I saw no one. It may be that they do not know I was there–although I moved the seat to start the car when I was checking the transmission fluid. I could have saved an hour of driving, maybe ten dollars in gas, a three dollar bridge toll, and a fair amount of aggravation, had they simply let us know that indeed they had managed to solve the problem after alerting us.

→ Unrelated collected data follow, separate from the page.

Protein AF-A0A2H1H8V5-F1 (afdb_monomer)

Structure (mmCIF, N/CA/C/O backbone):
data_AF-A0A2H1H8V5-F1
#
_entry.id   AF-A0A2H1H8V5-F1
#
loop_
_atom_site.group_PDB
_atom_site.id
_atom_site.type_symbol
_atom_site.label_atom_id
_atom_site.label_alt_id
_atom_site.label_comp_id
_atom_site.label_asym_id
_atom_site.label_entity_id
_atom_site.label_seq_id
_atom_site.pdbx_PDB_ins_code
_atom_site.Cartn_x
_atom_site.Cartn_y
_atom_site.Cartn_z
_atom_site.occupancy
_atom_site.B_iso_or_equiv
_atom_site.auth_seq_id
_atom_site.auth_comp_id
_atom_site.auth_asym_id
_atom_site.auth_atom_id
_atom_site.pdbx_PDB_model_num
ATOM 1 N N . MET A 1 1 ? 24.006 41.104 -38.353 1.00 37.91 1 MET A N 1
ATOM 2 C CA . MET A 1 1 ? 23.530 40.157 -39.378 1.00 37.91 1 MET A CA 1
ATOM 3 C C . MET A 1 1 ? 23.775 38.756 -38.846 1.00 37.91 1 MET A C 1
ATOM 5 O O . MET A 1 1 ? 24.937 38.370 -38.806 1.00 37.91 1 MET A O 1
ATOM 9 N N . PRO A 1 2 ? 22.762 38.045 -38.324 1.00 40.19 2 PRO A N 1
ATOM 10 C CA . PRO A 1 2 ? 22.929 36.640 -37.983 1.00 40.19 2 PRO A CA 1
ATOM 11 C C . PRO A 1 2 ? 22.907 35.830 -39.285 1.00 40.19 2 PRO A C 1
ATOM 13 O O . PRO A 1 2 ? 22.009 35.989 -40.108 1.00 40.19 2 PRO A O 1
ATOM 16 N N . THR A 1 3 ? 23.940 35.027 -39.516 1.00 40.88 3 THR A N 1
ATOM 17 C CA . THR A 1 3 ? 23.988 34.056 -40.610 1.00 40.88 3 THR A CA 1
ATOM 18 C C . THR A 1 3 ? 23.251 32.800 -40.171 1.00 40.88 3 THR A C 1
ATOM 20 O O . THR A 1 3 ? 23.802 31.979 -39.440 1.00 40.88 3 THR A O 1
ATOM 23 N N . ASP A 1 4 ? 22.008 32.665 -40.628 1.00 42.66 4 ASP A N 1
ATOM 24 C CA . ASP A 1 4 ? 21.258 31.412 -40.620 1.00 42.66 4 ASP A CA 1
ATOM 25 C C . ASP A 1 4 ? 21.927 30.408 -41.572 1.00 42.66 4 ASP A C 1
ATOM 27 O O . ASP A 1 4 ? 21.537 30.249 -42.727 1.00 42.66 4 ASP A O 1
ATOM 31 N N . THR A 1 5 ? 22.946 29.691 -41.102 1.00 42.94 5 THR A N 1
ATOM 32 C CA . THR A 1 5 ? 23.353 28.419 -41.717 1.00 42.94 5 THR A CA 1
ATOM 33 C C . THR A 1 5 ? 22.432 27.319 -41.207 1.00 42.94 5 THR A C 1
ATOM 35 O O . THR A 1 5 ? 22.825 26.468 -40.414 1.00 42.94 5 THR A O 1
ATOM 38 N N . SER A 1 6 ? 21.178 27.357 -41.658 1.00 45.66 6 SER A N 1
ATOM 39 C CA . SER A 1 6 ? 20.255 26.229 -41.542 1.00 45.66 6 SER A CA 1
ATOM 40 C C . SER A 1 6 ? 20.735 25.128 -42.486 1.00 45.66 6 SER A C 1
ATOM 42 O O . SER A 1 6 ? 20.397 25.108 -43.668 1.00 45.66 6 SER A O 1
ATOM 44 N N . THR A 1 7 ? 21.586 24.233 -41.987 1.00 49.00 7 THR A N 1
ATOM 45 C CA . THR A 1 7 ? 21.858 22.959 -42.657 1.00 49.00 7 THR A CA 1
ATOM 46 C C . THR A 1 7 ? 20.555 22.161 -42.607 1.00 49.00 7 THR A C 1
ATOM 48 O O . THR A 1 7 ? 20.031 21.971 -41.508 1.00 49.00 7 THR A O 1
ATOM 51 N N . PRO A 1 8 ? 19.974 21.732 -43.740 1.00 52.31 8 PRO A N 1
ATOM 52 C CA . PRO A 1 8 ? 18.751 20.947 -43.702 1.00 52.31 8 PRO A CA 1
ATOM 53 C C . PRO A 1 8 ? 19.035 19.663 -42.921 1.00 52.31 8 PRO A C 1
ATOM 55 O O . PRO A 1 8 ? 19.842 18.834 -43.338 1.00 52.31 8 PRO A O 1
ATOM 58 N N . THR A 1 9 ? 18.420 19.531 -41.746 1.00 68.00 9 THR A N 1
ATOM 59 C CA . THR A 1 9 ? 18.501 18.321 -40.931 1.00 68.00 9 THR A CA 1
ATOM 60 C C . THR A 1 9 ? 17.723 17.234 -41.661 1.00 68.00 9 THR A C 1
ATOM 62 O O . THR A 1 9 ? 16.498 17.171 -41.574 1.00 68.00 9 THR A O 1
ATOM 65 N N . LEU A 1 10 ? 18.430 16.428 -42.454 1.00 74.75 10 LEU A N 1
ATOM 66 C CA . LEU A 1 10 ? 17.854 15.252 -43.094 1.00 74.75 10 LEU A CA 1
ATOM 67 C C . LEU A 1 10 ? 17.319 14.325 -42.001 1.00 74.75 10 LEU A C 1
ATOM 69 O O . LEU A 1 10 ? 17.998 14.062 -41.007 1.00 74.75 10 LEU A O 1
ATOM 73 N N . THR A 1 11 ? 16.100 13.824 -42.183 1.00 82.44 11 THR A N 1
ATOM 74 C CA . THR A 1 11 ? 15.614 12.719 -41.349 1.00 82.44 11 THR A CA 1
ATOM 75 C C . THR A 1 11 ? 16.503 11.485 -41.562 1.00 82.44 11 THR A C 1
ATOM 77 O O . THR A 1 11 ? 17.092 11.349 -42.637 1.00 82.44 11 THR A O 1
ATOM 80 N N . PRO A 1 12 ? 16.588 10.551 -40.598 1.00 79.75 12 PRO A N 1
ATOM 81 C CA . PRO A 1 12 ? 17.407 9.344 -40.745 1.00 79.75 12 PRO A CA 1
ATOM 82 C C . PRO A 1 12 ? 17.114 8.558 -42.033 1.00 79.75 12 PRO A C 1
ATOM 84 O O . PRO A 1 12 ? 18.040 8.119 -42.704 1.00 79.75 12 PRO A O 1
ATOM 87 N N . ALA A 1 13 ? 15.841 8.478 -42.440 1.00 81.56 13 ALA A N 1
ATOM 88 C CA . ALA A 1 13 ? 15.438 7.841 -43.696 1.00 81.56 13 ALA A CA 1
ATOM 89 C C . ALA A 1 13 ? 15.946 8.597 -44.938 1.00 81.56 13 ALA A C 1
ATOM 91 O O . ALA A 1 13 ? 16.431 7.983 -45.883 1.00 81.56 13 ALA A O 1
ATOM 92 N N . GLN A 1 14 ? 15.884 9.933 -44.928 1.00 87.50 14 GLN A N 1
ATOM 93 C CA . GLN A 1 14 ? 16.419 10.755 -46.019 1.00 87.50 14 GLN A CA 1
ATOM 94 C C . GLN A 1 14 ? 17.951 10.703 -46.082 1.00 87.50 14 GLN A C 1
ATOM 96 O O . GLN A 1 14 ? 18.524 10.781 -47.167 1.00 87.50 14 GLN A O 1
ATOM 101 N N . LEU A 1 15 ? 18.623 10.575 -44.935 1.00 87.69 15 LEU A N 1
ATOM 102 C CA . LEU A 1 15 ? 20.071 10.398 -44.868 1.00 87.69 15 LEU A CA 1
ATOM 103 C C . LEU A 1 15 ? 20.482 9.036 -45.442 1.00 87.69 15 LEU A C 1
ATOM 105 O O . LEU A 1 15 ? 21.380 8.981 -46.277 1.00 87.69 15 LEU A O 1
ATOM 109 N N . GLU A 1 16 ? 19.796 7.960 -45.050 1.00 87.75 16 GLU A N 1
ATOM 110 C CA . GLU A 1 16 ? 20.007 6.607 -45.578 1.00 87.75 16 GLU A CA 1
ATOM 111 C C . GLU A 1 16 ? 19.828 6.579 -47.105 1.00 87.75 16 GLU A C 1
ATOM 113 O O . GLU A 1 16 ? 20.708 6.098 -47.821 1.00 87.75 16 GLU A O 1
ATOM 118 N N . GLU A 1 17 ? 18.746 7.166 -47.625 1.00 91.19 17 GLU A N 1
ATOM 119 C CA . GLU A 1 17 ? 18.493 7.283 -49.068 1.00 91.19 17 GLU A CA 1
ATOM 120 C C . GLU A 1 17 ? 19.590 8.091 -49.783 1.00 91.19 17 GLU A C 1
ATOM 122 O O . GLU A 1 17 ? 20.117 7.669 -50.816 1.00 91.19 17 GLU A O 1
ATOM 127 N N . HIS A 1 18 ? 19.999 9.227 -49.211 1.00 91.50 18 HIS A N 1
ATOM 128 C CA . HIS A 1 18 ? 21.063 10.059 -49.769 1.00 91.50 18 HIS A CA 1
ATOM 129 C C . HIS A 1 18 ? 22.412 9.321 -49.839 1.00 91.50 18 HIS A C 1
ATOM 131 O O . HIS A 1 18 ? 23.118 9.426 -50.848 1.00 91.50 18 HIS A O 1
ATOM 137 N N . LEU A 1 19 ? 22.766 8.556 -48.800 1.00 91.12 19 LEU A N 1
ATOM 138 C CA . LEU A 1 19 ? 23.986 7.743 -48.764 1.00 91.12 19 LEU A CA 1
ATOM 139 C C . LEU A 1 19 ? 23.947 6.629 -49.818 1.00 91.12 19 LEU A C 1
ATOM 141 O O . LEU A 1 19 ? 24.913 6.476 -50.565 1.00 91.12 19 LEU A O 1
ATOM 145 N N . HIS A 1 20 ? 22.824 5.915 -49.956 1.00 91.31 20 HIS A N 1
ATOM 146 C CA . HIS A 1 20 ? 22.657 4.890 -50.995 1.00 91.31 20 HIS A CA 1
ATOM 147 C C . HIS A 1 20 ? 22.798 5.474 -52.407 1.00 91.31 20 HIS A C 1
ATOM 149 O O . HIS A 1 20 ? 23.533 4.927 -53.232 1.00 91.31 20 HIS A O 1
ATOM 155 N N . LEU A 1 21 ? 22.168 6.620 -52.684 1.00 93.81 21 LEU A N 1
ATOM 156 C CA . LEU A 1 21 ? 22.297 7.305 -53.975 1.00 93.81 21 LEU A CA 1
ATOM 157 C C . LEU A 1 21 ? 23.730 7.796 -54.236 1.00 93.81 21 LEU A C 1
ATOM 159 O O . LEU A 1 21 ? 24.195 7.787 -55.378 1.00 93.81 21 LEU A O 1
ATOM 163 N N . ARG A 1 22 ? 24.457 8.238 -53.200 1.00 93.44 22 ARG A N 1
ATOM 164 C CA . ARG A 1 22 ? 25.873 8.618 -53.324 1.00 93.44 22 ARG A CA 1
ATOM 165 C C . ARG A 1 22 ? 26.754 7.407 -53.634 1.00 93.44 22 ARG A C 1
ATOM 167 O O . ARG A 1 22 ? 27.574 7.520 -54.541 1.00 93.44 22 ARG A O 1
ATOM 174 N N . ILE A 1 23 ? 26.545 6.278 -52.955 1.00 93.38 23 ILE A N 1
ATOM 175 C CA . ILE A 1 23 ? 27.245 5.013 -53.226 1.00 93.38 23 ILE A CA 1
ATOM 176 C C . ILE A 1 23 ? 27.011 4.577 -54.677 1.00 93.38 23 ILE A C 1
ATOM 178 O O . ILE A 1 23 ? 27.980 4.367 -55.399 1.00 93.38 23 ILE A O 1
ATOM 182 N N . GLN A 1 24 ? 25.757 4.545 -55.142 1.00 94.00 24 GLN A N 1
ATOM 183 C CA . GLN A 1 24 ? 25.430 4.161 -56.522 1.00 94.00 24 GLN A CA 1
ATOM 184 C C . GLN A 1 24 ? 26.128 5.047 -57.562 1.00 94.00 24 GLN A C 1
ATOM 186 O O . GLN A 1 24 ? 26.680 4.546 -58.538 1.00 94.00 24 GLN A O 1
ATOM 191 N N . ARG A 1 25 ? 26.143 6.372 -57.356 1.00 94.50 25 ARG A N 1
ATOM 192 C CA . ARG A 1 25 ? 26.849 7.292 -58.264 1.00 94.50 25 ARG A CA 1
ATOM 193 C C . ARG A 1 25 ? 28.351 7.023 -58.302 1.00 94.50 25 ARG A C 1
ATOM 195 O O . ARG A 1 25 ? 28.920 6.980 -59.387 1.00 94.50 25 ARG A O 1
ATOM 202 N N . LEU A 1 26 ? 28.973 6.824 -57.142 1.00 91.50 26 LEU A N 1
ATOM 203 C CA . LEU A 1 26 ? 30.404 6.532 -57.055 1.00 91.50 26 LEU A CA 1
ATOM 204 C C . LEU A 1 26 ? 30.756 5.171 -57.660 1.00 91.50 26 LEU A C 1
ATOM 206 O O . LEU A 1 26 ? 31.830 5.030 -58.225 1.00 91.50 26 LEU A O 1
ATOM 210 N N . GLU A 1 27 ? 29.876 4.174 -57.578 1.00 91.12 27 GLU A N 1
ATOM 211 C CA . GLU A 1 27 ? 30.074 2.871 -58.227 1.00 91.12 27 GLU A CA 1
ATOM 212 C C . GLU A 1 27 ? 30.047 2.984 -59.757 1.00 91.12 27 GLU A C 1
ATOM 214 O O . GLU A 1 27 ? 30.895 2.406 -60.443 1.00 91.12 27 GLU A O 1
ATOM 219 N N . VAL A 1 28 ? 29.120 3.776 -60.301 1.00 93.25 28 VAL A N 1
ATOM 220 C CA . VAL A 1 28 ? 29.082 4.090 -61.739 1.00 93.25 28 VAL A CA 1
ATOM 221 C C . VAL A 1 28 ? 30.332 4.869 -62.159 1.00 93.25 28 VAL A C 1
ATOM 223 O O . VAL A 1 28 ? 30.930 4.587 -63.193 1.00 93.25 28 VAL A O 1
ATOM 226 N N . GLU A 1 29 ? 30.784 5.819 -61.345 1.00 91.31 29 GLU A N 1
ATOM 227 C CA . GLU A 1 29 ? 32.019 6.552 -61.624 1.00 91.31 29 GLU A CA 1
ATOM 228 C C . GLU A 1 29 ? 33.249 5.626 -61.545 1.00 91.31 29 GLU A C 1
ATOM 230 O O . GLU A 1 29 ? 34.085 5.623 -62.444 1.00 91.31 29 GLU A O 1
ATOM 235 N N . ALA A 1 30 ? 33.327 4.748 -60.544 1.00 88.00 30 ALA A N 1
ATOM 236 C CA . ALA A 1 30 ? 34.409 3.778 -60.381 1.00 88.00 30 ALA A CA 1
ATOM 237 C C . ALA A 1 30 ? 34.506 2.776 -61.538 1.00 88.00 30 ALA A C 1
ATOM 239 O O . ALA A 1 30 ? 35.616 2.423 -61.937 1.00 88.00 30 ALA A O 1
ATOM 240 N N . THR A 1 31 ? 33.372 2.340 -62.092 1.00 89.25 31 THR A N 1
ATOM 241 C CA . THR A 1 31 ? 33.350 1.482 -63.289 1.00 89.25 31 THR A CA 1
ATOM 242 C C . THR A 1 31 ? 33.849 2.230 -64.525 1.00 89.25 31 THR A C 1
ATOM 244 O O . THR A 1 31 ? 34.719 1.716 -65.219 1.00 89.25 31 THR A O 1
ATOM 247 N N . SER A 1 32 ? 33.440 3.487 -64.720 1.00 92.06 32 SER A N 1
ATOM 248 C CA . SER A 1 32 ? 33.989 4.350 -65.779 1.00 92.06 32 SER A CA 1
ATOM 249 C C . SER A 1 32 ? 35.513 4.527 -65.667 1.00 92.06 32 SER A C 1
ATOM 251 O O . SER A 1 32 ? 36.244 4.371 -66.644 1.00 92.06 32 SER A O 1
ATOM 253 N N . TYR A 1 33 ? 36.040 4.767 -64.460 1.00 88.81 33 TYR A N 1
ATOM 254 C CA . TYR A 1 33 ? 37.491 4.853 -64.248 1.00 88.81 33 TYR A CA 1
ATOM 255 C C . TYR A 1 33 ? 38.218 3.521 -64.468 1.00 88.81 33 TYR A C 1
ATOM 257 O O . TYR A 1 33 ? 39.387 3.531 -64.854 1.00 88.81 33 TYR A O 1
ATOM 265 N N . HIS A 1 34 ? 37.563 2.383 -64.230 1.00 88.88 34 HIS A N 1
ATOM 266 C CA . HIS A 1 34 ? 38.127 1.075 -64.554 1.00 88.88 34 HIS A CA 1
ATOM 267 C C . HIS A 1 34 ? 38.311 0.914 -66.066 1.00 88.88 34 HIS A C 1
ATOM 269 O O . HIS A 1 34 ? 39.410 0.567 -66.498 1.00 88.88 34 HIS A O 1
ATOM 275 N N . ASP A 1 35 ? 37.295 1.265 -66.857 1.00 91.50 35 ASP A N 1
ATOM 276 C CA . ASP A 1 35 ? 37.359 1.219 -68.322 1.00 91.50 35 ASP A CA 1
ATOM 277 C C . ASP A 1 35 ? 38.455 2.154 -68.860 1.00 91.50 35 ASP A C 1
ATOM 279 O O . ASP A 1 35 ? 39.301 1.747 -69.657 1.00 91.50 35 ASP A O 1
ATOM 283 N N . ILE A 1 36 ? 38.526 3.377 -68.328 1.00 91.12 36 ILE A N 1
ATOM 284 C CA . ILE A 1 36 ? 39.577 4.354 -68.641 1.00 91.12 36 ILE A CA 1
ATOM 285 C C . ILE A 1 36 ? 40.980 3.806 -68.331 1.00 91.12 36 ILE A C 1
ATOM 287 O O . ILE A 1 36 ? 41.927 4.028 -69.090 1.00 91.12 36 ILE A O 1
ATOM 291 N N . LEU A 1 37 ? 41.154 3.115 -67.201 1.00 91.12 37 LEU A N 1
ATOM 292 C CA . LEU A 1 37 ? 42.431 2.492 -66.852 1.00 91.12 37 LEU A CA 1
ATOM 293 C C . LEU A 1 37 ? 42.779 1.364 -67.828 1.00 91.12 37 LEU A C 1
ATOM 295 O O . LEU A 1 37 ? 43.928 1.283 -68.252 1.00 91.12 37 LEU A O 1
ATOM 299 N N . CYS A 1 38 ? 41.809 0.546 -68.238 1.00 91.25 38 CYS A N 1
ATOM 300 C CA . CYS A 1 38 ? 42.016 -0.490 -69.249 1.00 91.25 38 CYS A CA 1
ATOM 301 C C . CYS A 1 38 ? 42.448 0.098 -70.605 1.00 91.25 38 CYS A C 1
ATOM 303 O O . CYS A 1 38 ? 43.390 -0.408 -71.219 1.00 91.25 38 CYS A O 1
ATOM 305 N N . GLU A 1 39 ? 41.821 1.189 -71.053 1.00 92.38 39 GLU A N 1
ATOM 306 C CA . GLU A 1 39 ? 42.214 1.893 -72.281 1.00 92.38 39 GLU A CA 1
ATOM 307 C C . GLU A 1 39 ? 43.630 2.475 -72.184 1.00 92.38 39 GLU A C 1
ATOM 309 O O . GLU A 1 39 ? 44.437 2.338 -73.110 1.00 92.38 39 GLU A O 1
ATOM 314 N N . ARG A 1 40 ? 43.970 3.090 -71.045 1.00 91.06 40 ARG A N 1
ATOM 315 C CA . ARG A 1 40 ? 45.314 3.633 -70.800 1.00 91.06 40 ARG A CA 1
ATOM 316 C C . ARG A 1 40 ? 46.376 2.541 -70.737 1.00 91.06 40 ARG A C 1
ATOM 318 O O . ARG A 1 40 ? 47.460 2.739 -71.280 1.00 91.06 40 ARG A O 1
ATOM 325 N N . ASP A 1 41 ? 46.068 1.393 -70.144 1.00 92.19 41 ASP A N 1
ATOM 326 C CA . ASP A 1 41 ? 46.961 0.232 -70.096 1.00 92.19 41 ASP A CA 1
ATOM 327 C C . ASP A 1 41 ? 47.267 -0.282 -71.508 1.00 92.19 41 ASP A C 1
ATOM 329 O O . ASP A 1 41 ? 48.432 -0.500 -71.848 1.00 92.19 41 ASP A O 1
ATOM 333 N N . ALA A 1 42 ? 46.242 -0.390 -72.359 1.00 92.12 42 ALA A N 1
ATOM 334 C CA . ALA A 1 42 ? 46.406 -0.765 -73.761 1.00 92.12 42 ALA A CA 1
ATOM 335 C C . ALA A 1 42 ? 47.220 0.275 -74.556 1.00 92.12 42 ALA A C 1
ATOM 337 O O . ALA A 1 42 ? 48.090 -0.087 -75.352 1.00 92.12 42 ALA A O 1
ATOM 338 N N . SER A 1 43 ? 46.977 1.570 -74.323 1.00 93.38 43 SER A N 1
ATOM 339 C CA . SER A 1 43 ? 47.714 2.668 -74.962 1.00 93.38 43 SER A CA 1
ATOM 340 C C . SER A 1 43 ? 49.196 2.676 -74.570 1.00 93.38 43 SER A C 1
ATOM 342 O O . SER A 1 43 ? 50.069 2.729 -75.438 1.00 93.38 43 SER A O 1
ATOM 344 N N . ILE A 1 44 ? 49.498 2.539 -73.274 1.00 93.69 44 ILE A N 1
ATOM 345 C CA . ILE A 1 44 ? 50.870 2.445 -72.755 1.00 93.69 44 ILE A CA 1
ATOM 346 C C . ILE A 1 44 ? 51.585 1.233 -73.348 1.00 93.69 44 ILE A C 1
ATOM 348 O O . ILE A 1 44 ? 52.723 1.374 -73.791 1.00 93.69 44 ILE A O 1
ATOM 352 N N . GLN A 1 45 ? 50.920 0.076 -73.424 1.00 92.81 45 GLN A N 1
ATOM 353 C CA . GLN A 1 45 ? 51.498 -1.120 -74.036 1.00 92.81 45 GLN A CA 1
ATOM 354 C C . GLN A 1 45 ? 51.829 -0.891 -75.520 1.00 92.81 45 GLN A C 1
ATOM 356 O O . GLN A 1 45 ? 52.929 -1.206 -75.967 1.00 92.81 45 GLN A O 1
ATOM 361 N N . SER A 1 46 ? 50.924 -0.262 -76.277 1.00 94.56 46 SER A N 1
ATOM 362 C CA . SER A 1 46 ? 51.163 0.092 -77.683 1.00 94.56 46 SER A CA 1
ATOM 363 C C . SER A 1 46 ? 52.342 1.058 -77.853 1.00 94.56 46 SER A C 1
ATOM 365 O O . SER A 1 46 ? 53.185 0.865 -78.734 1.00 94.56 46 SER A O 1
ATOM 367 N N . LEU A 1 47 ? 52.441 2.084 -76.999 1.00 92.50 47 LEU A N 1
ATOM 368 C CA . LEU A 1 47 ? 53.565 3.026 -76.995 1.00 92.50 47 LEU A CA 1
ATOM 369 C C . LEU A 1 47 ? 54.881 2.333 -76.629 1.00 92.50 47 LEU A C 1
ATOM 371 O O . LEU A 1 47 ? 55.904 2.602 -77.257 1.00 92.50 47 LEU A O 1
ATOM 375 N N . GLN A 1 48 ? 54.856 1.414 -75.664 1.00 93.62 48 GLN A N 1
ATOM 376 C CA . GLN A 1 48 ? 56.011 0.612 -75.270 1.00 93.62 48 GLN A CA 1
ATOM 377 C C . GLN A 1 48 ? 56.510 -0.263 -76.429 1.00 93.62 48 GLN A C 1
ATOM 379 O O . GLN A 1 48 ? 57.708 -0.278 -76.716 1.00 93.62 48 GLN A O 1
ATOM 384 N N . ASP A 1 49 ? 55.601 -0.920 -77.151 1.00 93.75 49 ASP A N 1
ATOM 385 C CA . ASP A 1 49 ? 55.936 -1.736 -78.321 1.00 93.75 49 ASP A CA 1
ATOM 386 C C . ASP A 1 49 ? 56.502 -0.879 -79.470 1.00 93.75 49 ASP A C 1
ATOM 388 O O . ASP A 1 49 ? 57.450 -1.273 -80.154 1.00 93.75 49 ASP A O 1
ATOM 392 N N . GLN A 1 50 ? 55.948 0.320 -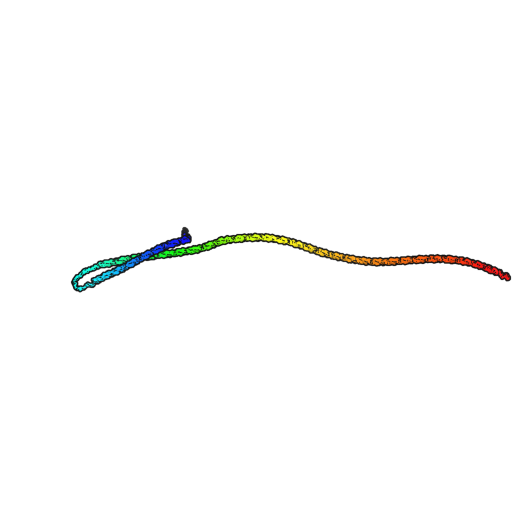79.697 1.00 92.06 50 GLN A N 1
ATOM 393 C CA . GLN A 1 50 ? 56.481 1.276 -80.675 1.00 92.06 50 GLN A CA 1
ATOM 394 C C . GLN A 1 50 ? 57.878 1.782 -80.282 1.00 92.06 50 GLN A C 1
ATOM 396 O O . GLN A 1 50 ? 58.758 1.839 -81.141 1.00 92.06 50 GLN A O 1
ATOM 401 N N . LEU A 1 51 ? 58.105 2.094 -79.002 1.00 92.56 51 LEU A N 1
ATOM 402 C CA . LEU A 1 51 ? 59.411 2.514 -78.487 1.00 92.56 51 LEU A CA 1
ATOM 403 C C . LEU A 1 51 ? 60.457 1.430 -78.694 1.00 92.56 51 LEU A C 1
ATOM 405 O O . LEU A 1 51 ? 61.571 1.730 -79.121 1.00 92.56 51 LEU A O 1
ATOM 409 N N . GLN A 1 52 ? 60.088 0.175 -78.434 1.00 92.25 52 GLN A N 1
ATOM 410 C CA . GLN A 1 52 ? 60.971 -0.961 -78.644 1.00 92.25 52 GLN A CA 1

It is not that I begrudge people my help when they need it. I begrudge them my help when they don’t need it and forget to let me know that they have things under control. I have enough to do without adding such things to my workload. I do hope this does not happen again.
–M. J. Young

May 26th, 2008 at 10:19 pm
Your car must be very fuel efficient if you only spent 10 dollars on gas after driving an hour. I’d be willing to bet it was a lot more than that. Sorry MJ, just felt like throwing a monkey into your wrench.
May 27th, 2008 at 1:03 pm
Well, New Jersey still has some of the cheapest gas in the country, and although we’re now running in the $3.75-$3.80 range around here, I managed to get it for $3.67 over by the bridge on my way over. (That’s per gallon pricing, for those in places that price per liter; divide by four for a rough equivalent.) The Saturn, which I’m driving, gets 30mpg, plus or minus, and it’s mostly highway or country driving from here to there, so it’s on the positive side. Since none of those roads have speed limits over 50 or 55, and I’m a stickler for speed limits, I can’t have gone sixty miles in one hour, so I can’t have spent more than about $7.50 on the gas, really, except that there’s a bit of local stop-and-go at the Delaware end and some local roads at my end.
So it seems $10 was probably an exaggeration–although I think I was a bit farther from my mother-in-law when I finished than I was when I started, so I would be justified in adding a bit more to get me back to Jersey. Also, I took the Turnpike to save time coming back–I295 would have gotten me not quite as close not quite as fast, and the $1 toll seemed a worthwhile investment for 65mph speed limits (the Saturn can take it; I would not push the truck that fast), an exit closer to her house by about a mile of stop-and-go driving, and the eliminaton of the particularly difficult I295/I76/NJ47 interchange.
Someone just asked the other day how it is that New Jersey refuses to allow self-service gas stations and still keeps the lowest gas prices in the country. I gave him the answer: we have maximum markup limits by law, stations are not permitted to charge more than a certain specific amount more than they pay for the gas. Since there’s also competition in the market, a lot of stations mark up less than that. It keeps our price at the pump below market average for the country.